The main advantage of trading using opposite Lenovo Group and Stratasys positions is that it hedges away some unsystematic risk. Because of two separate transactions, even if Lenovo Group position performs unexpectedly, Stratasys can make up some of the losses. Pair trading also minimizes risk from directional movements in the market. For example, if an entire industry or sector drops because of unexpected headlines, the short position in Stratasys will offset losses from the drop in Stratasys' long position.
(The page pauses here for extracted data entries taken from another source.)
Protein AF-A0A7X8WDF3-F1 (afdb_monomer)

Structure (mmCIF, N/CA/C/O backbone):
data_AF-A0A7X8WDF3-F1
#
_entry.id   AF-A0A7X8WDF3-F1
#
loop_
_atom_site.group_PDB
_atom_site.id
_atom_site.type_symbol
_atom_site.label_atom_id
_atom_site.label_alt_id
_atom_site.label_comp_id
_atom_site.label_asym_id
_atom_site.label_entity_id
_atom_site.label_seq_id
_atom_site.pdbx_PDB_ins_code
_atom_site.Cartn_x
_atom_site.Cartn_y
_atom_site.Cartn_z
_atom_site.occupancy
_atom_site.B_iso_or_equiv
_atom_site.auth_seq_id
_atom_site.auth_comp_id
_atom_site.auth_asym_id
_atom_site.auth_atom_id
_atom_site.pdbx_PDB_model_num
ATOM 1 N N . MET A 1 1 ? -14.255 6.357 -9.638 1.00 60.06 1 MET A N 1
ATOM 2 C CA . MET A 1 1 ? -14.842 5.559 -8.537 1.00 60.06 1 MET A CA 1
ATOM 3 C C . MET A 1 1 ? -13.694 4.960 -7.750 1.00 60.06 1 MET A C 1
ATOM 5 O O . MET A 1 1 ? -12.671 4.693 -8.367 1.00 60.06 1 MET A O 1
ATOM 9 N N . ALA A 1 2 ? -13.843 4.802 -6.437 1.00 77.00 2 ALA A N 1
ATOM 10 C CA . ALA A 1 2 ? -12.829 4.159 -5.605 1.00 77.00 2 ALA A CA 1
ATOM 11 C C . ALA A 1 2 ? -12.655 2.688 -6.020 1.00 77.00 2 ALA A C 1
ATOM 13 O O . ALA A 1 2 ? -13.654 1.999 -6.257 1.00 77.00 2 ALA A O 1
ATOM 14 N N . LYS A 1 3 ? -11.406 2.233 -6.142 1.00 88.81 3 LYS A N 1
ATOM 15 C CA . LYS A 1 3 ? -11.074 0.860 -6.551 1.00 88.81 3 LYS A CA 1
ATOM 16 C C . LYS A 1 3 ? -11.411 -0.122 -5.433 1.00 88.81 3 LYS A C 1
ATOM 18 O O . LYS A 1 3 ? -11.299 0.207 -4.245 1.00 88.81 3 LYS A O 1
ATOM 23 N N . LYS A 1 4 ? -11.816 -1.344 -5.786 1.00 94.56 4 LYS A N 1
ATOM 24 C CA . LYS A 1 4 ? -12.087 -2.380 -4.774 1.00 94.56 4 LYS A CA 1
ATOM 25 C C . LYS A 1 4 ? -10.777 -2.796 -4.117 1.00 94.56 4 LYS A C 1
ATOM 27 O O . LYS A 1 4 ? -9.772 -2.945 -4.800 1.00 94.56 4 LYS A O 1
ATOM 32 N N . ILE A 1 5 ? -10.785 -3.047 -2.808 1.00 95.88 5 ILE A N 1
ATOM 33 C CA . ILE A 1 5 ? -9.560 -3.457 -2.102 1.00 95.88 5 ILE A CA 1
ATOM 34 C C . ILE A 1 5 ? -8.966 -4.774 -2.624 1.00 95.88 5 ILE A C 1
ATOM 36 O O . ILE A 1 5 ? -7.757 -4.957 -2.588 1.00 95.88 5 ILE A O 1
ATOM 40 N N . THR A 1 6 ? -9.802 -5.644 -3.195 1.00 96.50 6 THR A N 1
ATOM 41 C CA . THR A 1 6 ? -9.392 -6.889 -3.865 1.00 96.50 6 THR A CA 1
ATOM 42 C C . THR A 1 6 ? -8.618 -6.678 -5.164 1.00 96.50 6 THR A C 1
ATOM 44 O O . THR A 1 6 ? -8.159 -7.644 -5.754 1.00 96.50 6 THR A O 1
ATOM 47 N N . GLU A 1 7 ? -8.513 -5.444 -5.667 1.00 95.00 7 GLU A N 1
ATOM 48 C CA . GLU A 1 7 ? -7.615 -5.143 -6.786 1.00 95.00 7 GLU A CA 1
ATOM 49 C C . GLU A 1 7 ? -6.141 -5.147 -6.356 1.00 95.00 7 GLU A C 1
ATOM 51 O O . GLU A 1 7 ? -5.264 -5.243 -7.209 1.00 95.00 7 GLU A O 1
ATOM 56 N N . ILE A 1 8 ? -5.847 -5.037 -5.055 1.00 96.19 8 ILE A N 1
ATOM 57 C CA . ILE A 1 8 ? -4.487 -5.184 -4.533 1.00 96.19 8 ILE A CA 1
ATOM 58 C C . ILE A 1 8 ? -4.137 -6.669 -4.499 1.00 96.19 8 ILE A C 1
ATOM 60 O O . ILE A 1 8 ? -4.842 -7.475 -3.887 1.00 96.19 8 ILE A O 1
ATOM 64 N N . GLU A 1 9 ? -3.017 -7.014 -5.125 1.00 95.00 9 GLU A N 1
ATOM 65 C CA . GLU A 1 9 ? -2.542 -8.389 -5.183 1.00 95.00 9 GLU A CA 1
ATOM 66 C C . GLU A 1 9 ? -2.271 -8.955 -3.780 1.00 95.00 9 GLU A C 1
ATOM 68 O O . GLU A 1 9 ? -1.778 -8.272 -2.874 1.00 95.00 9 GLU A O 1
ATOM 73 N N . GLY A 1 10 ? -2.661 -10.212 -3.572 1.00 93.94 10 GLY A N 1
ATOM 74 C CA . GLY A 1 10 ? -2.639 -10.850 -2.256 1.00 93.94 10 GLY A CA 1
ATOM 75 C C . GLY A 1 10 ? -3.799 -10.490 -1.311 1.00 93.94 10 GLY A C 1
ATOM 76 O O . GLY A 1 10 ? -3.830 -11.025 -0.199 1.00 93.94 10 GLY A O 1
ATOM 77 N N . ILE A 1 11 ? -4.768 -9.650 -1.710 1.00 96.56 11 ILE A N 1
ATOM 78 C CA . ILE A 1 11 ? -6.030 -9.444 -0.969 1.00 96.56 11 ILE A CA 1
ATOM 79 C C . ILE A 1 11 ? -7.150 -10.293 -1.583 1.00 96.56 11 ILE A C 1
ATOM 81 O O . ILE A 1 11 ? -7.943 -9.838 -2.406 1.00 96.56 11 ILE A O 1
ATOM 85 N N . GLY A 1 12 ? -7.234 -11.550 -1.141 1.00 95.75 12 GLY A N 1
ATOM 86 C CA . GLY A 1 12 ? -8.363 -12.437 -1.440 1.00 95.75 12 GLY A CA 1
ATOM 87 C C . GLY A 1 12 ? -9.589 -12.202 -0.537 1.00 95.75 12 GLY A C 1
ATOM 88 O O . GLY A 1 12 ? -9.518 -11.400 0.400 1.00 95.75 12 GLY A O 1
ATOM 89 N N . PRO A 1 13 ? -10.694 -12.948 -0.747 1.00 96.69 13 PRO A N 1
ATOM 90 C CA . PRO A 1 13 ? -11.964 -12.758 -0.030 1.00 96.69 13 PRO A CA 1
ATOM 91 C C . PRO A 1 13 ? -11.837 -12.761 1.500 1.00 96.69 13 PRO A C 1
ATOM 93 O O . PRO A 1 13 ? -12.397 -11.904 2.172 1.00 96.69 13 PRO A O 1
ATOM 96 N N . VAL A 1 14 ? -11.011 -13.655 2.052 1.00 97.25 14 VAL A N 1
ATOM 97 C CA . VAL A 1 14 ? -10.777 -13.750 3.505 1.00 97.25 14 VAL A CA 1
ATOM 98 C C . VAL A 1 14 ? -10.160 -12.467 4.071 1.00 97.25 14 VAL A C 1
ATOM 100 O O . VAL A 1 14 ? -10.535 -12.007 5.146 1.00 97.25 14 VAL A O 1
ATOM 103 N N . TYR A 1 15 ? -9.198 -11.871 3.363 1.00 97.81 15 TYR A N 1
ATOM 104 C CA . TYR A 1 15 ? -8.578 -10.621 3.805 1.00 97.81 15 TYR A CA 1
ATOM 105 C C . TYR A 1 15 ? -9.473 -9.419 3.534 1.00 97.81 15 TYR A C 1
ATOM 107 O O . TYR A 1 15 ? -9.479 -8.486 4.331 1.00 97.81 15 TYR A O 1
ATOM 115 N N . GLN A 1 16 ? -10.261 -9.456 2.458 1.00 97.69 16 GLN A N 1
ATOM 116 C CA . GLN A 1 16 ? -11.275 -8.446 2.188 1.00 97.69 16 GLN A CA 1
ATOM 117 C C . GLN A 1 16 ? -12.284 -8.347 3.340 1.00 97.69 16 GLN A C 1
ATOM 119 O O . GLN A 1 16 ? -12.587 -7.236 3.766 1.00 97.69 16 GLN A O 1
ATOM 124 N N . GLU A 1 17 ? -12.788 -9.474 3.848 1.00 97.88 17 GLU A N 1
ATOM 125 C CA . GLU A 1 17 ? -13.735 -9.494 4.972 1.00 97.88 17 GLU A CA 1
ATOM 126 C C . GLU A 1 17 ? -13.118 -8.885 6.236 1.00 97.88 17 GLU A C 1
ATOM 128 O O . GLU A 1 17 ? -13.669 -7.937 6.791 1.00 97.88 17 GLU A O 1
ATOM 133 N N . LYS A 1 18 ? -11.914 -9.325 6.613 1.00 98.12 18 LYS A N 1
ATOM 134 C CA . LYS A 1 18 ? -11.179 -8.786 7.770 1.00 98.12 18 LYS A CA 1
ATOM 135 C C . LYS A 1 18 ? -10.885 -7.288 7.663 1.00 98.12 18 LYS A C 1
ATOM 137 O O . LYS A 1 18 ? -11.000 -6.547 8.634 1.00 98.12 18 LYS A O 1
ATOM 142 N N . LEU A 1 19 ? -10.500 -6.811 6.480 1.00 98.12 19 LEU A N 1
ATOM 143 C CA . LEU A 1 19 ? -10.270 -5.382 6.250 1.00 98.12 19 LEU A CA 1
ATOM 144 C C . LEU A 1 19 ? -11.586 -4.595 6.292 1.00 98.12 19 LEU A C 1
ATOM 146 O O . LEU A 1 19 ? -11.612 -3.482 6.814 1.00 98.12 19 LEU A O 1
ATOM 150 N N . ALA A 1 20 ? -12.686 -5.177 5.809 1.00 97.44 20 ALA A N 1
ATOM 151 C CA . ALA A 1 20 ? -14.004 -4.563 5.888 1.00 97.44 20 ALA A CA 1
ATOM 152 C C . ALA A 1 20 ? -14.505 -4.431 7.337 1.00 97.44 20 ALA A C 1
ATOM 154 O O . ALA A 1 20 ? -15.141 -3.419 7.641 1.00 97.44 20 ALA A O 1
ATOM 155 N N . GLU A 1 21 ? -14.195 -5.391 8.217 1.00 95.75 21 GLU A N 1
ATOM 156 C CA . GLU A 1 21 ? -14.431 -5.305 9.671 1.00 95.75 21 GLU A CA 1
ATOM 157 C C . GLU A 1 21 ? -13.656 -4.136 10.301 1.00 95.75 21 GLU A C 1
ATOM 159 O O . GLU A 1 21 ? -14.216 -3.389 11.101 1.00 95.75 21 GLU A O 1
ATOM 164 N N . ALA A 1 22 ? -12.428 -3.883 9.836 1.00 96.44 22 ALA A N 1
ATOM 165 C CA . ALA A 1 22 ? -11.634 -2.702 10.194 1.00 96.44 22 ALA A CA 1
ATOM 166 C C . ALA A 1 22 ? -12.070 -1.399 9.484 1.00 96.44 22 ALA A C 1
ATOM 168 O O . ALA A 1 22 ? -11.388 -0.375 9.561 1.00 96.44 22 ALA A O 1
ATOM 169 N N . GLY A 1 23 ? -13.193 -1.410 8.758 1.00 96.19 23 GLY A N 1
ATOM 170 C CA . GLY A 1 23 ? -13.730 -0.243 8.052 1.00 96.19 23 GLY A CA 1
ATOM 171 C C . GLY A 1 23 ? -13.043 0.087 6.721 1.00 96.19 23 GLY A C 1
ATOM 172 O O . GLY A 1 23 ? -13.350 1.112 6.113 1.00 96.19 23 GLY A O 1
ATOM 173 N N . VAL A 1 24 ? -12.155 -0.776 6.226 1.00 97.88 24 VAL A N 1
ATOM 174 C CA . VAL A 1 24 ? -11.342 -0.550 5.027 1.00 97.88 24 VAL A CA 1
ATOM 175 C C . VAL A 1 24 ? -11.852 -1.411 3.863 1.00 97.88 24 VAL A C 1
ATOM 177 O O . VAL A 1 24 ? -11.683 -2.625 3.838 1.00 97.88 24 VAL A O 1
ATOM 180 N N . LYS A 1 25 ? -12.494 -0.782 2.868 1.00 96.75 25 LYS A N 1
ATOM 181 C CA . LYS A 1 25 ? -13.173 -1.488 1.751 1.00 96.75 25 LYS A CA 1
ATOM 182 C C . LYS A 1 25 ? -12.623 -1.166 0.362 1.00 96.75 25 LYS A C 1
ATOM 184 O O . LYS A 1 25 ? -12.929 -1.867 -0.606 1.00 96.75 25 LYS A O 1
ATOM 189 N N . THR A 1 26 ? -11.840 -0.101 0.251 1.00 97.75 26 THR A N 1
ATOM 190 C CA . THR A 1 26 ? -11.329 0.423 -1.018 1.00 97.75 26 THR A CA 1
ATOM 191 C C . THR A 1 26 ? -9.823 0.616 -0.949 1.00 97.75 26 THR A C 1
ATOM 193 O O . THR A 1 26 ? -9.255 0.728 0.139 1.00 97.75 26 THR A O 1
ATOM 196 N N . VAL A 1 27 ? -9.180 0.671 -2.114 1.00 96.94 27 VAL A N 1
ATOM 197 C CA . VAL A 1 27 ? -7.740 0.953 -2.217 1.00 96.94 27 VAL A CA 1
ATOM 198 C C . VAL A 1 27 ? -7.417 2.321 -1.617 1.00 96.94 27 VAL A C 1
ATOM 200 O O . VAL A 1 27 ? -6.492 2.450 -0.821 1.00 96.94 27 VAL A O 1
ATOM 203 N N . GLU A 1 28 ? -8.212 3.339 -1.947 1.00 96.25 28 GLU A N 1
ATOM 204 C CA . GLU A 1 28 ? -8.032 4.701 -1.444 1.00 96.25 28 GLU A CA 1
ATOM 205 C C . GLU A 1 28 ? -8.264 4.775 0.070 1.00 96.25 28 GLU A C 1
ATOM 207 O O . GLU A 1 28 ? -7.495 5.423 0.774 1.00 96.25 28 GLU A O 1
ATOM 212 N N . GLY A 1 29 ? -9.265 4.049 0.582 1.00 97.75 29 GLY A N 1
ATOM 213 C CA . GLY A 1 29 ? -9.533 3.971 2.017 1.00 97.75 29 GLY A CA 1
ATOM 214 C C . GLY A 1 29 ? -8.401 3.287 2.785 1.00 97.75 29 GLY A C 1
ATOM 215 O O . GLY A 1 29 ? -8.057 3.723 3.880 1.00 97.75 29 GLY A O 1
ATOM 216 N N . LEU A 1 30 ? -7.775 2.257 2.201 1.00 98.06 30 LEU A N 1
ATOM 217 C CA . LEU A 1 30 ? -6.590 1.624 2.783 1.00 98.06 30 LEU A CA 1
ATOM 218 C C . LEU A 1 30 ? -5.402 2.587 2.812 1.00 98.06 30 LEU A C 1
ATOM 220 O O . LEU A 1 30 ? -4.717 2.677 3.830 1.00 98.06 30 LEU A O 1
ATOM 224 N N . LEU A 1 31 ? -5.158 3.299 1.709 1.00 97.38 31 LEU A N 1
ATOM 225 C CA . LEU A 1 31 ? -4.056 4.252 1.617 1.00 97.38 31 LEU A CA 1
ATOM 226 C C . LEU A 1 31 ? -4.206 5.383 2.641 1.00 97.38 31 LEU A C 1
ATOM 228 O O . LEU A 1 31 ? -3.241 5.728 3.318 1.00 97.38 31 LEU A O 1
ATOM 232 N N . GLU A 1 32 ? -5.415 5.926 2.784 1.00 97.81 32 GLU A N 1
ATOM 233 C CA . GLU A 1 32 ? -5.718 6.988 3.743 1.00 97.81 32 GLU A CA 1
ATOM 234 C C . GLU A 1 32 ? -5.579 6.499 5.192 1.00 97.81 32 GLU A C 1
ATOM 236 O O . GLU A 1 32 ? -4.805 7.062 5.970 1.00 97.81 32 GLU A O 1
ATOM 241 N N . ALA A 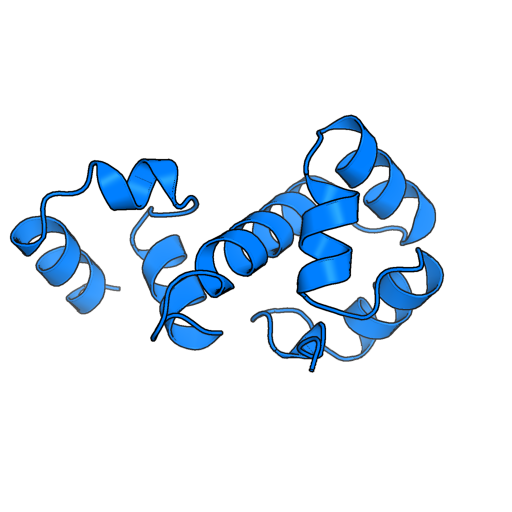1 33 ? -6.264 5.409 5.551 1.00 98.00 33 ALA A N 1
ATOM 242 C CA . ALA A 1 33 ? -6.243 4.875 6.911 1.00 98.00 33 ALA A CA 1
ATOM 243 C C . ALA A 1 33 ? -4.854 4.344 7.316 1.00 98.00 33 ALA A C 1
ATOM 245 O O . ALA A 1 33 ? -4.462 4.444 8.478 1.00 98.00 33 ALA A O 1
ATOM 246 N N . GLY A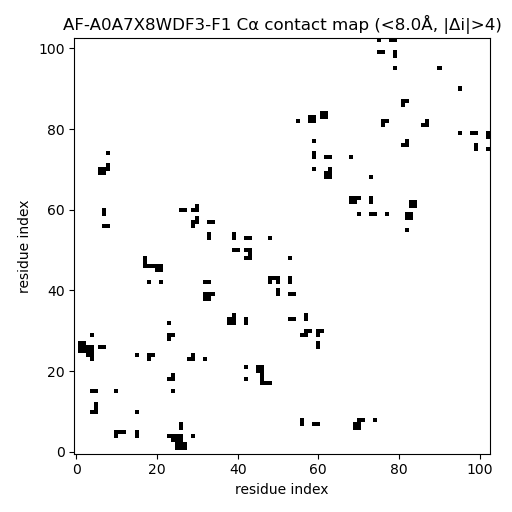 1 34 ? -4.089 3.799 6.366 1.00 98.00 34 GLY A N 1
ATOM 247 C CA . GLY A 1 34 ? -2.770 3.201 6.574 1.00 98.00 34 GLY A CA 1
ATOM 248 C C . GLY A 1 34 ? -1.576 4.143 6.368 1.00 98.00 34 GLY A C 1
ATOM 249 O O . GLY A 1 34 ? -0.426 3.703 6.492 1.00 98.00 34 GLY A O 1
ATOM 250 N N . ALA A 1 35 ? -1.804 5.431 6.084 1.00 96.94 35 ALA A N 1
ATOM 251 C CA . ALA A 1 35 ? -0.744 6.394 5.760 1.00 96.94 35 ALA A CA 1
ATOM 252 C C . ALA A 1 35 ? 0.299 6.570 6.882 1.00 96.94 35 ALA A C 1
ATOM 254 O O . ALA A 1 35 ? 1.462 6.891 6.634 1.00 96.94 35 ALA A O 1
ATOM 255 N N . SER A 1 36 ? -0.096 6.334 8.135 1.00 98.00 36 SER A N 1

The idea behind Lenovo Group Limited and Stratasys pairs trading is to make the combined position market-neutral, meaning the overall market's direction will not affect its win or loss (or potential downside or upside). This can be achieved by designing a pairs trade with two highly correlated stocks or equities that operate in a similar space or sector, making it possible to obtain profits through simple and relatively low-risk investment.
Check out your portfolio center.
Note that this page's information should be used as a complementary analysis to find the right mix of equity instruments to add to your existing portfolios or create a brand new portfolio. You can also try the Portfolio Dashboard module to portfolio dashboard that provides centralized access to all your investments.

Other Complementary Tools

Equity Valuation
Check real value of public entities based on technical and fundamental data
Risk-Return Analysis
View associations between returns expected from investment and the risk you assume
Investing Opportunities
Build portfolios using our predefined set of ideas and optimize them against your investing preferences
ETFs
Find actively traded Exchange Traded Funds (ETF) from around the world
Stock Screener
Find equities using a custom stock filter or screen asymmetry in trading patterns, price, volume, or investment outlook.